UCLA guard Tyger Campbell, right, drives past Arizona guard Kylan Boswell during the first half.

(Ringo HW Chiu/Associated Press)

There’s Will McClendon and Dylan Andrews, two very famous kids who have barely been seen. Adem Bona has the power to block shots. And of course there are those three seniors.

“Our seniors … I didn’t think they were going to let us lose today,” Cronin said.

These Bruins are so loaded, they’ve won 25 straight games at national level in a quiet Pauley Pavilion.

These Bruins seem so destined to end their home schedule in a streak on a night that they also celebrated the 50th anniversary of their 1973 national championship.

If Saturday was any indication, more memories are coming.

The Bruins forced 17 Arizona turnovers, outscored the bigger Wildcats by six, and scored more second-chance points and fast-break points and points in the paint. Basically, they took one of the most physical teams in the country to the ground and hung them. This is how you win in Madness. That’s why you don’t want to bet against them.

“The recipe for success in March … is a great point guard and some senior leadership,” Cronin said. “So we have a chance.”

Since Cronin took over for Steve Alford, the program has been building for this month.

In his first season, he built a team that was one of the hottest in the country before COVID-19 shut everything down. Two years ago, they advanced to the Final Four. They advanced to the Sweet 16 last year.

They now appear ready to take the final step.

There is none of the indecisiveness that plagued that first Cronin season. As in 2021, there will be no more 40 meter jumps waiting to defeat them. They are playing better as a team than last season, the ball was often stopped in front of goal scorer Johnny Juzang.

They are playing the best defense in the Cronin era. They are playing with the highest basketball coefficient of the Cronin era. They are playing as well as anyone in the country.

They started the day fourth in net rating, and lost two of the three teams ahead of them, falling to lesser opponents Alabama and Tennessee.

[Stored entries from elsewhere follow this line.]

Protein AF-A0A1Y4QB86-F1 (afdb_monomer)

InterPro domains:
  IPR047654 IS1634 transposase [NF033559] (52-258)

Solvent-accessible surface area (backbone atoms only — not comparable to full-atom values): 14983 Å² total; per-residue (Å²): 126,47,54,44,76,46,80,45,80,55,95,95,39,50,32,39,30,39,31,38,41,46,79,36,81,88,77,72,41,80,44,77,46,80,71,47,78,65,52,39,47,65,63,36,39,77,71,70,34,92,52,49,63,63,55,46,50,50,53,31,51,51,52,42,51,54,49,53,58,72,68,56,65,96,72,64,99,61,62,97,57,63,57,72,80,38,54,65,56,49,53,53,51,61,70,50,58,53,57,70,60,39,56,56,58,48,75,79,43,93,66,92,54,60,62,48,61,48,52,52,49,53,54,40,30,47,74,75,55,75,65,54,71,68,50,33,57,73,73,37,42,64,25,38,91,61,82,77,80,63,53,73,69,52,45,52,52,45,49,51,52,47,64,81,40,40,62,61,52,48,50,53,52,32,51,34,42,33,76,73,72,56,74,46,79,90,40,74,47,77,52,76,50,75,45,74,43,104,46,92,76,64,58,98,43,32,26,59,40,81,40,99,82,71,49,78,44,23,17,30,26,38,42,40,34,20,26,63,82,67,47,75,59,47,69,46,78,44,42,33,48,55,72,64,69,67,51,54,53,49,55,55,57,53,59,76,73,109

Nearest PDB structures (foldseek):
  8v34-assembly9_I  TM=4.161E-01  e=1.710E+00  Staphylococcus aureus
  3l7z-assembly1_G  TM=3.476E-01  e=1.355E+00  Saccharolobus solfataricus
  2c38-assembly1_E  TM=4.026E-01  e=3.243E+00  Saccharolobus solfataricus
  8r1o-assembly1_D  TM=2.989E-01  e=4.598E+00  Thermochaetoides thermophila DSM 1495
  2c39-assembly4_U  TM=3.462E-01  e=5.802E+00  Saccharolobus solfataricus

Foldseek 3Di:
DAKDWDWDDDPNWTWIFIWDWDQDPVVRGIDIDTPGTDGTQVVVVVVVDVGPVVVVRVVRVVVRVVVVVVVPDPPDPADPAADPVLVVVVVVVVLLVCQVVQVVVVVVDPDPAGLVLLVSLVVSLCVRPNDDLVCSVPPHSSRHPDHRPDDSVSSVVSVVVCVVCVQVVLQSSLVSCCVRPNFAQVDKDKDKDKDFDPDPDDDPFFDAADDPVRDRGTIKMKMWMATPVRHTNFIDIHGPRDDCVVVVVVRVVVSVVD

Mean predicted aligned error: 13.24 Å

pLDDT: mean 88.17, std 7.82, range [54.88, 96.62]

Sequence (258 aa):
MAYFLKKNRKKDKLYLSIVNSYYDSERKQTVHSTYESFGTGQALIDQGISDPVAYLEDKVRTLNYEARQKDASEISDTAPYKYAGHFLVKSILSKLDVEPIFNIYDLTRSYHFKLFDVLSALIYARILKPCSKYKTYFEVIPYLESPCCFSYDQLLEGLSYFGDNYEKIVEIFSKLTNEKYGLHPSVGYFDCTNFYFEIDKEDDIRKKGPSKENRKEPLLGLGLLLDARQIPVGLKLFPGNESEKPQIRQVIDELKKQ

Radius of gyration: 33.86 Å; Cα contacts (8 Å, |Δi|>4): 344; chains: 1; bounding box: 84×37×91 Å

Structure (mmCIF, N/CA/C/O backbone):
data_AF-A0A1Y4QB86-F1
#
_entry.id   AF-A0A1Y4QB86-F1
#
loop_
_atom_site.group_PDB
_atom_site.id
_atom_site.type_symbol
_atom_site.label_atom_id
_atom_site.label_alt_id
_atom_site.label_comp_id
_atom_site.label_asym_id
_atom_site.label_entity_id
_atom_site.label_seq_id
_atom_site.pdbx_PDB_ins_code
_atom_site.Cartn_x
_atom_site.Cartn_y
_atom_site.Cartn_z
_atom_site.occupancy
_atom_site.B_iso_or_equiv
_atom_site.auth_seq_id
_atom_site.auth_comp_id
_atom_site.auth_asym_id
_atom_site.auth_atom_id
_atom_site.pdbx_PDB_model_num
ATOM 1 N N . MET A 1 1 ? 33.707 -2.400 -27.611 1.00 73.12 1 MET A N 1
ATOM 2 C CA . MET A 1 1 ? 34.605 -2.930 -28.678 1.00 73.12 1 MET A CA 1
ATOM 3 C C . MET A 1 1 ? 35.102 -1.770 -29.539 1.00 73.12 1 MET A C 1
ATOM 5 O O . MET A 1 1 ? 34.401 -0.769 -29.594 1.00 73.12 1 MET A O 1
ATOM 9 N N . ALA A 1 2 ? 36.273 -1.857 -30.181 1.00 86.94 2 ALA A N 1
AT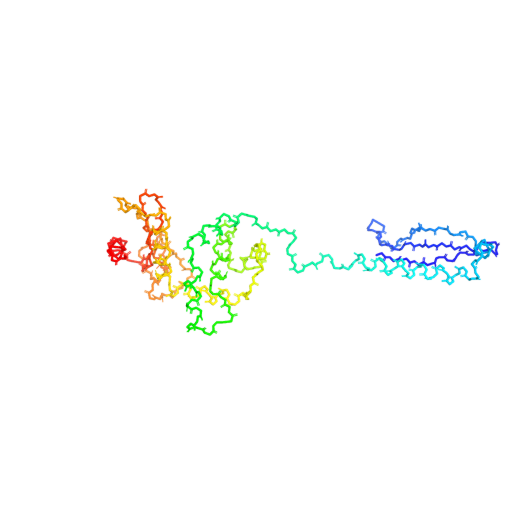OM 10 C CA . ALA A 1 2 ? 36.786 -0.769 -31.030 1.00 86.94 2 ALA A CA 1
ATOM 11 C C . ALA A 1 2 ? 37.439 -1.294 -32.318 1.00 86.94 2 ALA A C 1
ATOM 13 O O . ALA A 1 2 ? 38.320 -2.152 -32.265 1.00 86.94 2 ALA A O 1
ATOM 14 N N . TYR A 1 3 ? 37.038 -0.749 -33.465 1.00 92.94 3 TYR A N 1
ATOM 15 C CA . TYR A 1 3 ? 37.589 -1.081 -34.779 1.00 92.94 3 TYR A CA 1
ATOM 16 C C . TYR A 1 3 ? 38.680 -0.093 -35.191 1.00 92.94 3 TYR A C 1
ATOM 18 O O . TYR A 1 3 ? 38.559 1.110 -34.951 1.00 92.94 3 TYR A O 1
ATOM 26 N N . PHE A 1 4 ? 39.724 -0.575 -35.863 1.00 93.88 4 PHE A N 1
ATOM 27 C CA . PHE A 1 4 ? 40.736 0.279 -36.486 1.00 93.88 4 PHE A CA 1
ATOM 28 C C . PHE A 1 4 ? 41.311 -0.341 -37.764 1.00 93.88 4 PHE A C 1
ATOM 30 O O . PHE A 1 4 ? 41.265 -1.557 -37.974 1.00 93.88 4 PHE A O 1
ATOM 37 N N . LEU A 1 5 ? 41.865 0.509 -38.632 1.00 94.44 5 LEU A N 1
ATOM 38 C CA . LEU A 1 5 ? 42.506 0.090 -39.876 1.00 94.44 5 LEU A CA 1
ATOM 39 C C . LEU A 1 5 ? 43.958 -0.327 -39.611 1.00 94.44 5 LEU A C 1
ATOM 41 O O . LEU A 1 5 ? 44.799 0.495 -39.245 1.00 94.44 5 LEU A O 1
ATOM 45 N N . LYS A 1 6 ? 44.281 -1.598 -39.855 1.00 93.44 6 LYS A N 1
ATOM 46 C CA . LYS A 1 6 ? 45.647 -2.124 -39.799 1.00 93.44 6 LYS A CA 1
ATOM 47 C C . LYS A 1 6 ? 46.292 -2.066 -41.185 1.00 93.44 6 LYS A C 1
ATOM 49 O O . LYS A 1 6 ? 45.805 -2.682 -42.134 1.00 93.44 6 LYS A O 1
ATOM 54 N N . LYS A 1 7 ? 47.416 -1.348 -41.266 1.00 93.00 7 LYS A N 1
ATOM 55 C CA . LYS A 1 7 ? 48.229 -1.135 -42.473 1.00 93.00 7 LYS A CA 1
ATOM 56 C C . LYS A 1 7 ? 49.528 -1.942 -42.347 1.00 93.00 7 LYS A C 1
ATOM 58 O O . LYS A 1 7 ? 50.394 -1.575 -41.560 1.00 93.00 7 LYS A O 1
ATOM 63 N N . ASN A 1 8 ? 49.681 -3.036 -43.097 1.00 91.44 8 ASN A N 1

They started the day second in the respected KenPom basketball ratings, and even if you don’t understand all those decimals, you do understand that they’re better than some of the more publicized contenders for a top spot.

Purdue as a single seed? The Boilermakers have lost four of their last seven games, including a 14-point loss to a Maryland team that beat UCLA by 27.

Alabama as a single seed? While embroiled in a murder scandal, it has lost two of its last six games, falling to No. 24 Texas A&M on Saturday.

Houston and Kansas are clearly the only No. 1 seeds, and Kansas should also be in doubt after Saturday’s 16-point loss to eighth-ranked Texas.

Some might think it’s better for UCLA to be the No. 2 seed if it ensures they stay in a West Regional playing in Las Vegas.

But they deserve a top spot and a place in Las Vegas, where a historically not well-traveled Bruin fanbase would pack the Strip. Many of these people have personally seen some version of this team win 25 games in a row. They know the journey will be worth it.

“You have to have talent and good kids,” Cronin said. “These guys are winners.”

Before Saturday’s game, Jaquez jumped on the court and danced to the beat of the Bruins’ fight song, while Russell Stong, a senior walk-on, lifted the cheering crowd.

The game ended with equal energy as Jaquez picked up another deflection to give the Bruins a double-digit lead, then screamed to the giddy thousands in attendance.

Cover your ears, Bruin fans. The next few weeks can be deafening.